Other Directorships & Interlocks
| Company | Exchange | Overlap/Interlock Considerations |
|---|---|---|
| SpartanNash Company | NASDAQ: SPTN | Grocery/food solutions; no disclosed customer/supplier overlap with CBU; independence maintained; advance notice policy governs external board service; Board over-boarding restrictions in place. |
- No Compensation Committee interlocks or insider participation were reported for 2024 (MacPherson is not on the Compensation Committee).
- No related-party transactions were disclosed involving Ms. MacPherson; the sole related-party item disclosed concerned employment of a former director’s family member reviewed/approved by the Audit Committee.
Expertise & Qualifications
- SEC-defined audit committee financial expert; Fellow CPA Ontario; extensive financial services audit and advisory background; M&A and regulatory oversight experience; NACD Cyber-Risk Oversight Certification supporting Risk Committee’s cybersecurity oversight.
- Board technology/cyber expertise complemented by broader Board cyber training and oversight practices.
Equity Ownership
| Metric | Value |
|---|---|
| Beneficial Ownership (shares) | 2,982; less than 0.25% of outstanding shares |
| Deferred Stock Units outstanding (as of Dec 31, 2024) | 4,951 |
| Deferred Stock Units outstanding (as of Mar 24, 2025) | 6,215 |
| Director Ownership Guideline | 5x annual base board retainer ($65,000) within 6 years; all Directors are in compliance or exceed requirements |
| Hedging/Pledging | Prohibited for Directors; pledging only with prior written consent; no pledging disclosed for Ms. MacPherson |
| Deferred Cash Fee Units | Not listed among Directors participating in the cash fee deferral plan (list includes Fesette, Pecor, Steele, Sullivan, Whipple) |
Governance Assessment
- Strengths: Independent status; Audit Committee Chair with SEC “financial expert” designation; deep Big Four leadership experience; formal cyber oversight credential; robust attendance; strong governance framework (majority voting, executive sessions, rotation, ownership/retention). These factors support board effectiveness and investor confidence.

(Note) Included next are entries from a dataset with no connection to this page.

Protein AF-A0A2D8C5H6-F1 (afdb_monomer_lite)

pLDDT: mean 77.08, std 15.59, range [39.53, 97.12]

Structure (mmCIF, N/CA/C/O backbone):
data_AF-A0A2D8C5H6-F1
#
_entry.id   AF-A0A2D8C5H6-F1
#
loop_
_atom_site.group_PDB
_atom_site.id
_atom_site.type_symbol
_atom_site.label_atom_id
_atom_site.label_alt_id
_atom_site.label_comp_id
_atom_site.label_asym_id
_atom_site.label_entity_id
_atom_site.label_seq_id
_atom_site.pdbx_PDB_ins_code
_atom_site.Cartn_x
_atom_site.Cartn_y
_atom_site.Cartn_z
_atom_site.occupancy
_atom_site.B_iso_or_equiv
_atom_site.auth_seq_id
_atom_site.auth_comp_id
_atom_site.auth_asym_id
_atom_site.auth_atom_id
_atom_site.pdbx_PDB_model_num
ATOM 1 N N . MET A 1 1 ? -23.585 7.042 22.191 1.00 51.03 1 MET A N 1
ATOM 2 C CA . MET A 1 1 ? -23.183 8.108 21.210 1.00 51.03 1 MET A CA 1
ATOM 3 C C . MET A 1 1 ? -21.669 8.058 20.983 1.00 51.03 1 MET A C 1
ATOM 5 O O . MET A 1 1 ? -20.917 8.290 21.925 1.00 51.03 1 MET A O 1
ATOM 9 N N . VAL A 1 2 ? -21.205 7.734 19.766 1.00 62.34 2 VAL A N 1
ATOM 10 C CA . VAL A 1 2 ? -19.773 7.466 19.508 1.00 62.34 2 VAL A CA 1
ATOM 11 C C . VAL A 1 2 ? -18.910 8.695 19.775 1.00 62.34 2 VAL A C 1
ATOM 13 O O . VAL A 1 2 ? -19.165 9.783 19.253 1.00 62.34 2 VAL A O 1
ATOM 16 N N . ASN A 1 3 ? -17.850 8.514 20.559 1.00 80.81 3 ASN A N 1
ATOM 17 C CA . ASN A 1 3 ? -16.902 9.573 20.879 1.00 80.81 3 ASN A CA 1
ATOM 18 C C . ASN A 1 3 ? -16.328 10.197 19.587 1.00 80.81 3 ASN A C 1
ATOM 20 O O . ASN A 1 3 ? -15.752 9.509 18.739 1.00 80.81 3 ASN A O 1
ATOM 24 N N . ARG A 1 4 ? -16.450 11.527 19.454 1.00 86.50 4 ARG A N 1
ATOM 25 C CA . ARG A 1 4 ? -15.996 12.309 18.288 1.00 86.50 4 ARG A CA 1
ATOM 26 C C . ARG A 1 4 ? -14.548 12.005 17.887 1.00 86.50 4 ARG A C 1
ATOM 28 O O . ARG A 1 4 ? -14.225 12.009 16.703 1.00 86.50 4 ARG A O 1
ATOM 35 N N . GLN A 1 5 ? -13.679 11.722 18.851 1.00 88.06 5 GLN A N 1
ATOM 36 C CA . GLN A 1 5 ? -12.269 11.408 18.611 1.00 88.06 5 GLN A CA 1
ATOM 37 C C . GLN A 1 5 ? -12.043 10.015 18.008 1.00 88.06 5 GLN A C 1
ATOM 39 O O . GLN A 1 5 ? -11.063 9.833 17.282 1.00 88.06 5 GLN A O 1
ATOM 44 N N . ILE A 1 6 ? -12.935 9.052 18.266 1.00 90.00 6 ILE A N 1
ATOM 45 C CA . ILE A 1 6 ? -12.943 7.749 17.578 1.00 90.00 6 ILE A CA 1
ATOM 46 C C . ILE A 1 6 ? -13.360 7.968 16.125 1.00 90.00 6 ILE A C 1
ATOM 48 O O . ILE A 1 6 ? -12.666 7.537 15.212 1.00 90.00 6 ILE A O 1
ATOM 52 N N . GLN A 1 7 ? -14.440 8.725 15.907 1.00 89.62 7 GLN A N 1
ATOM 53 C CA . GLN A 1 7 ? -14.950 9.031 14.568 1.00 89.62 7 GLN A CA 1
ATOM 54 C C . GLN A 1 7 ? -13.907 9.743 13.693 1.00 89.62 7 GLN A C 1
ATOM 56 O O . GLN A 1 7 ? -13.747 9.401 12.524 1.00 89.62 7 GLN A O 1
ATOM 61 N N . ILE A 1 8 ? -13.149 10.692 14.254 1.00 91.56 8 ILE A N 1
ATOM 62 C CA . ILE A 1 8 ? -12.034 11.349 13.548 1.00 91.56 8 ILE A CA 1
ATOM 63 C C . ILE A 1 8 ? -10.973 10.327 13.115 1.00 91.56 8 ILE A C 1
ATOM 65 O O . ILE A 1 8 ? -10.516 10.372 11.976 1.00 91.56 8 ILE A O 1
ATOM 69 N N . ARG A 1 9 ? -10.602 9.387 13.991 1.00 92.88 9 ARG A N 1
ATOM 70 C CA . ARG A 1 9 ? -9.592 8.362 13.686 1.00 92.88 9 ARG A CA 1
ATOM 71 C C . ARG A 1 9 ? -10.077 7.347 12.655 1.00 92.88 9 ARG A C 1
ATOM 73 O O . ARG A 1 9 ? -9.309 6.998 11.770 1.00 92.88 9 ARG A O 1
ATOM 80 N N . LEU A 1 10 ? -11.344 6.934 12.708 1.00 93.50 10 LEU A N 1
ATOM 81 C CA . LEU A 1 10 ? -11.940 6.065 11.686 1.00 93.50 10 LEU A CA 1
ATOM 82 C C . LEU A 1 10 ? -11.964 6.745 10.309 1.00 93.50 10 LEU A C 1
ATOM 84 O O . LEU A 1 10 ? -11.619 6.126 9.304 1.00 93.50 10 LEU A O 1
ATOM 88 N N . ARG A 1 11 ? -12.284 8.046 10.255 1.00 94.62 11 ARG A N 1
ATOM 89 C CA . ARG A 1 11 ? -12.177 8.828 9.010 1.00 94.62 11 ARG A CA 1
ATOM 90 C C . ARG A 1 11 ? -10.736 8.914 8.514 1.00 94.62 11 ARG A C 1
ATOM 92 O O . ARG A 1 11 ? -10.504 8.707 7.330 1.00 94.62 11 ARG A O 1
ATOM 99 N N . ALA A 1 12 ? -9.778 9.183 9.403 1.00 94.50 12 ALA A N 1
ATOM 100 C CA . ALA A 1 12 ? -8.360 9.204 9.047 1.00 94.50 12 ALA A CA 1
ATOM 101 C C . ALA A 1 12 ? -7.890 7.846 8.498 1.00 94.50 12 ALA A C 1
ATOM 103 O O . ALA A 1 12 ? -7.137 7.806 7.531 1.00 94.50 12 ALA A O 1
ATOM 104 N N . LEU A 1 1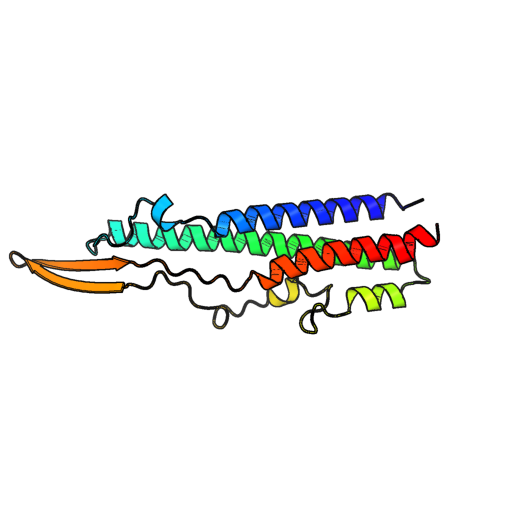3 ? -8.388 6.741 9.061 1.00 93.62 13 LEU A N 1
ATOM 105 C CA . LEU A 1 13 ? -8.073 5.392 8.599 1.00 93.62 13 LEU A CA 1
ATOM 106 C C . LEU A 1 13 ? -8.615 5.140 7.185 1.00 93.62 13 LEU A C 1
ATOM 108 O O . LEU A 1 13 ? -7.904 4.595 6.346 1.00 93.62 13 LEU A O 1
ATOM 112 N N . LYS A 1 14 ? -9.844 5.594 6.896 1.00 95.88 14 LYS A N 1
ATOM 113 C CA . LYS A 1 14 ? -10.420 5.527 5.544 1.00 95.88 14 LYS A CA 1
ATOM 114 C C . LYS A 1 14 ? -9.618 6.350 4.537 1.00 95.88 14 LYS A C 1
ATOM 116 O O . LYS A 1 14 ? -9.343 5.857 3.451 1.00 95.88 14 LYS A O 1
ATOM 121 N N . ILE A 1 15 ? -9.229 7.572 4.905 1.00 97.12 15 ILE A N 1
ATOM 122 C CA . ILE A 1 15 ? -8.407 8.441 4.050 1.00 97.12 15 ILE A CA 1
ATOM 123 C C . ILE A 1 15 ? -7.072 7.761 3.737 1.00 97.12 15 ILE A C 1
ATOM 125 O O . ILE A 1 15 ? -6.697 7.669 2.574 1.00 97.12 15 ILE A O 1
ATOM 129 N N . ALA A 1 16 ? -6.390 7.222 4.750 1.00 94.00 16 ALA A N 1
ATOM 130 C CA . ALA A 1 16 ? -5.129 6.515 4.548 1.00 94.00 16 ALA A CA 1
ATOM 131 C C . ALA A 1 16 ? -5.292 5.286 3.632 1.00 94.00 16 ALA A C 1
ATOM 133 O O . ALA A 1 16 ? -4.433 5.032 2.792 1.00 94.00 16 ALA A O 1
ATOM 134 N N . LEU A 1 17 ? -6.405 4.551 3.744 1.00 94.56 17 LEU A N 1
ATOM 135 C CA . LEU A 1 17 ? -6.704 3.429 2.851 1.00 94.56 17 LEU A CA 1
ATOM 136 C C . LEU A 1 17 ? -6.906 3.880 1.396 1.00 94.56 17 LEU A C 1
ATOM 138 O O . LEU A 1 17 ? -6.382 3.254 0.478 1.00 94.56 17 LEU A O 1
ATOM 142 N N . ASP A 1 18 ? -7.621 4.986 1.185 1.00 95.88 18 ASP A N 1
ATOM 143 C CA . ASP A 1 18 ? -7.829 5.551 -0.152 1.00 95.88 18 ASP A CA 1
ATOM 144 C C . ASP A 1 18 ? -6.512 6.022 -0.780 1.00 95.88 18 ASP A C 1
ATOM 146 O O . ASP A 1 18 ? -6.280 5.823 -1.974 1.00 95.88 18 ASP A O 1
ATOM 150 N N . GLU A 1 19 ? -5.617 6.600 0.023 1.00 95.38 19 GLU A N 1
ATOM 151 C CA . GLU A 1 19 ? -4.274 6.978 -0.420 1.00 95.38 19 GLU A CA 1
ATOM 152 C C . GLU A 1 19 ? -3.420 5.763 -0.812 1.00 95.38 19 GLU A C 1
ATOM 154 O O . GLU A 1 19 ? -2.685 5.845 -1.799 1.00 95.38 19 GLU A O 1
ATOM 159 N N . ILE A 1 20 ? -3.536 4.634 -0.099 1.00 91.31 20 ILE A N 1
ATOM 160 C CA . ILE A 1 20 ? -2.893 3.365 -0.485 1.00 91.31 20 ILE A CA 1
ATOM 161 C C . ILE A 1 20 ? -3.422 2.898 -1.844 1.00 91.31 20 ILE A C 1
ATOM 163 O O . ILE A 1 20 ? -2.628 2.588 -2.730 1.00 91.31 20 ILE A O 1
ATOM 167 N N . ASP A 1 21 ? -4.742 2.888 -2.047 1.00 90.50 21 ASP A N 1
ATOM 168 C CA . ASP A 1 21 ? -5.344 2.465 -3.320 1.00 90.50 21 ASP A CA 1
ATOM 169 C C . ASP A 1 21 ? -4.944 3.388 -4.489 1.00 90.50 21 ASP A C 1
ATOM 171 O O . ASP A 1 21 ? -4.774 2.935 -5.626 1.00 90.50 21 ASP A O 1
ATOM 175 N N . ILE A 1 22 ? -4.773 4.690 -4.244 1.00 93.94 22 ILE A N 1
ATOM 176 C CA . ILE A 1 22 ? -4.232 5.629 -5.238 1.00 93.94 22 ILE A CA 1
ATOM 177 C C . ILE A 1 22 ? -2.771 5.293 -5.551 1.00 93.94 22 ILE A C 1
ATOM 179 O O . ILE A 1 22 ? -2.445 5.076 -6.718 1.00 93.94 22 ILE A O 1
ATOM 183 N N . ALA A 1 23 ? -1.911 5.201 -4.535 1.00 89.88 23 ALA A N 1
ATOM 184 C CA . ALA A 1 23 ? -0.490 4.910 -4.719 1.00 89.88 23 ALA A CA 1
ATOM 185 C C . ALA A 1 23 ? -0.268 3.556 -5.414 1.00 89.88 23 ALA A C 1
ATOM 187 O O . ALA A 1 23 ? 0.559 3.438 -6.313 1.00 89.88 23 ALA A O 1
ATOM 188 N N . PHE A 1 24 ? -1.074 2.549 -5.085 1.00 87.44 24 PHE A N 1
ATOM 189 C CA . PHE A 1 24 ? -1.008 1.241 -5.726 1.00 87.44 24 PHE A CA 1
ATOM 190 C C . PHE A 1 24 ? -1.419 1.261 -7.199 1.00 87.44 24 PHE A C 1
ATOM 192 O O . PHE A 1 24 ? -0.878 0.522 -8.020 1.00 87.44 24 PHE A O 1
ATOM 199 N N . ARG A 1 25 ? -2.372 2.113 -7.584 1.00 86.25 25 ARG A N 1
ATOM 200 C CA . ARG A 1 25 ? -2.686 2.295 -9.007 1.00 86.25 25 ARG A CA 1
ATOM 201 C C . ARG A 1 25 ? -1.527 2.933 -9.765 1.00 86.25 25 ARG A C 1
ATOM 203 O O . ARG A 1 25 ? -1.313 2.569 -10.917 1.00 86.25 25 ARG A O 1
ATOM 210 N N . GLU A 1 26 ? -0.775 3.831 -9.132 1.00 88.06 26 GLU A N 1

- Incentives/Alignment: Balanced director pay with cash retainer and equity DSUs pegged to stock performance; ownership guidelines and retention requirements tighten alignment; prohibitions on hedging/pledging reduce misalignment risk.
- Potential Conflicts/Red Flags: No related-party transactions involving MacPherson; no compensation committee interlocks; external board at SPTN appears non-conflicting with CBU’s business; over-boarding restrictions and advance notice policy mitigate risk. No attendance or pay anomalies detected.
Net takeaway: MacPherson’s profile (audit chair, financial expert, cyber-certified) and engagement record indicate strong governance quality with low conflict risk—supportive of investor confidence in financial reporting and risk oversight.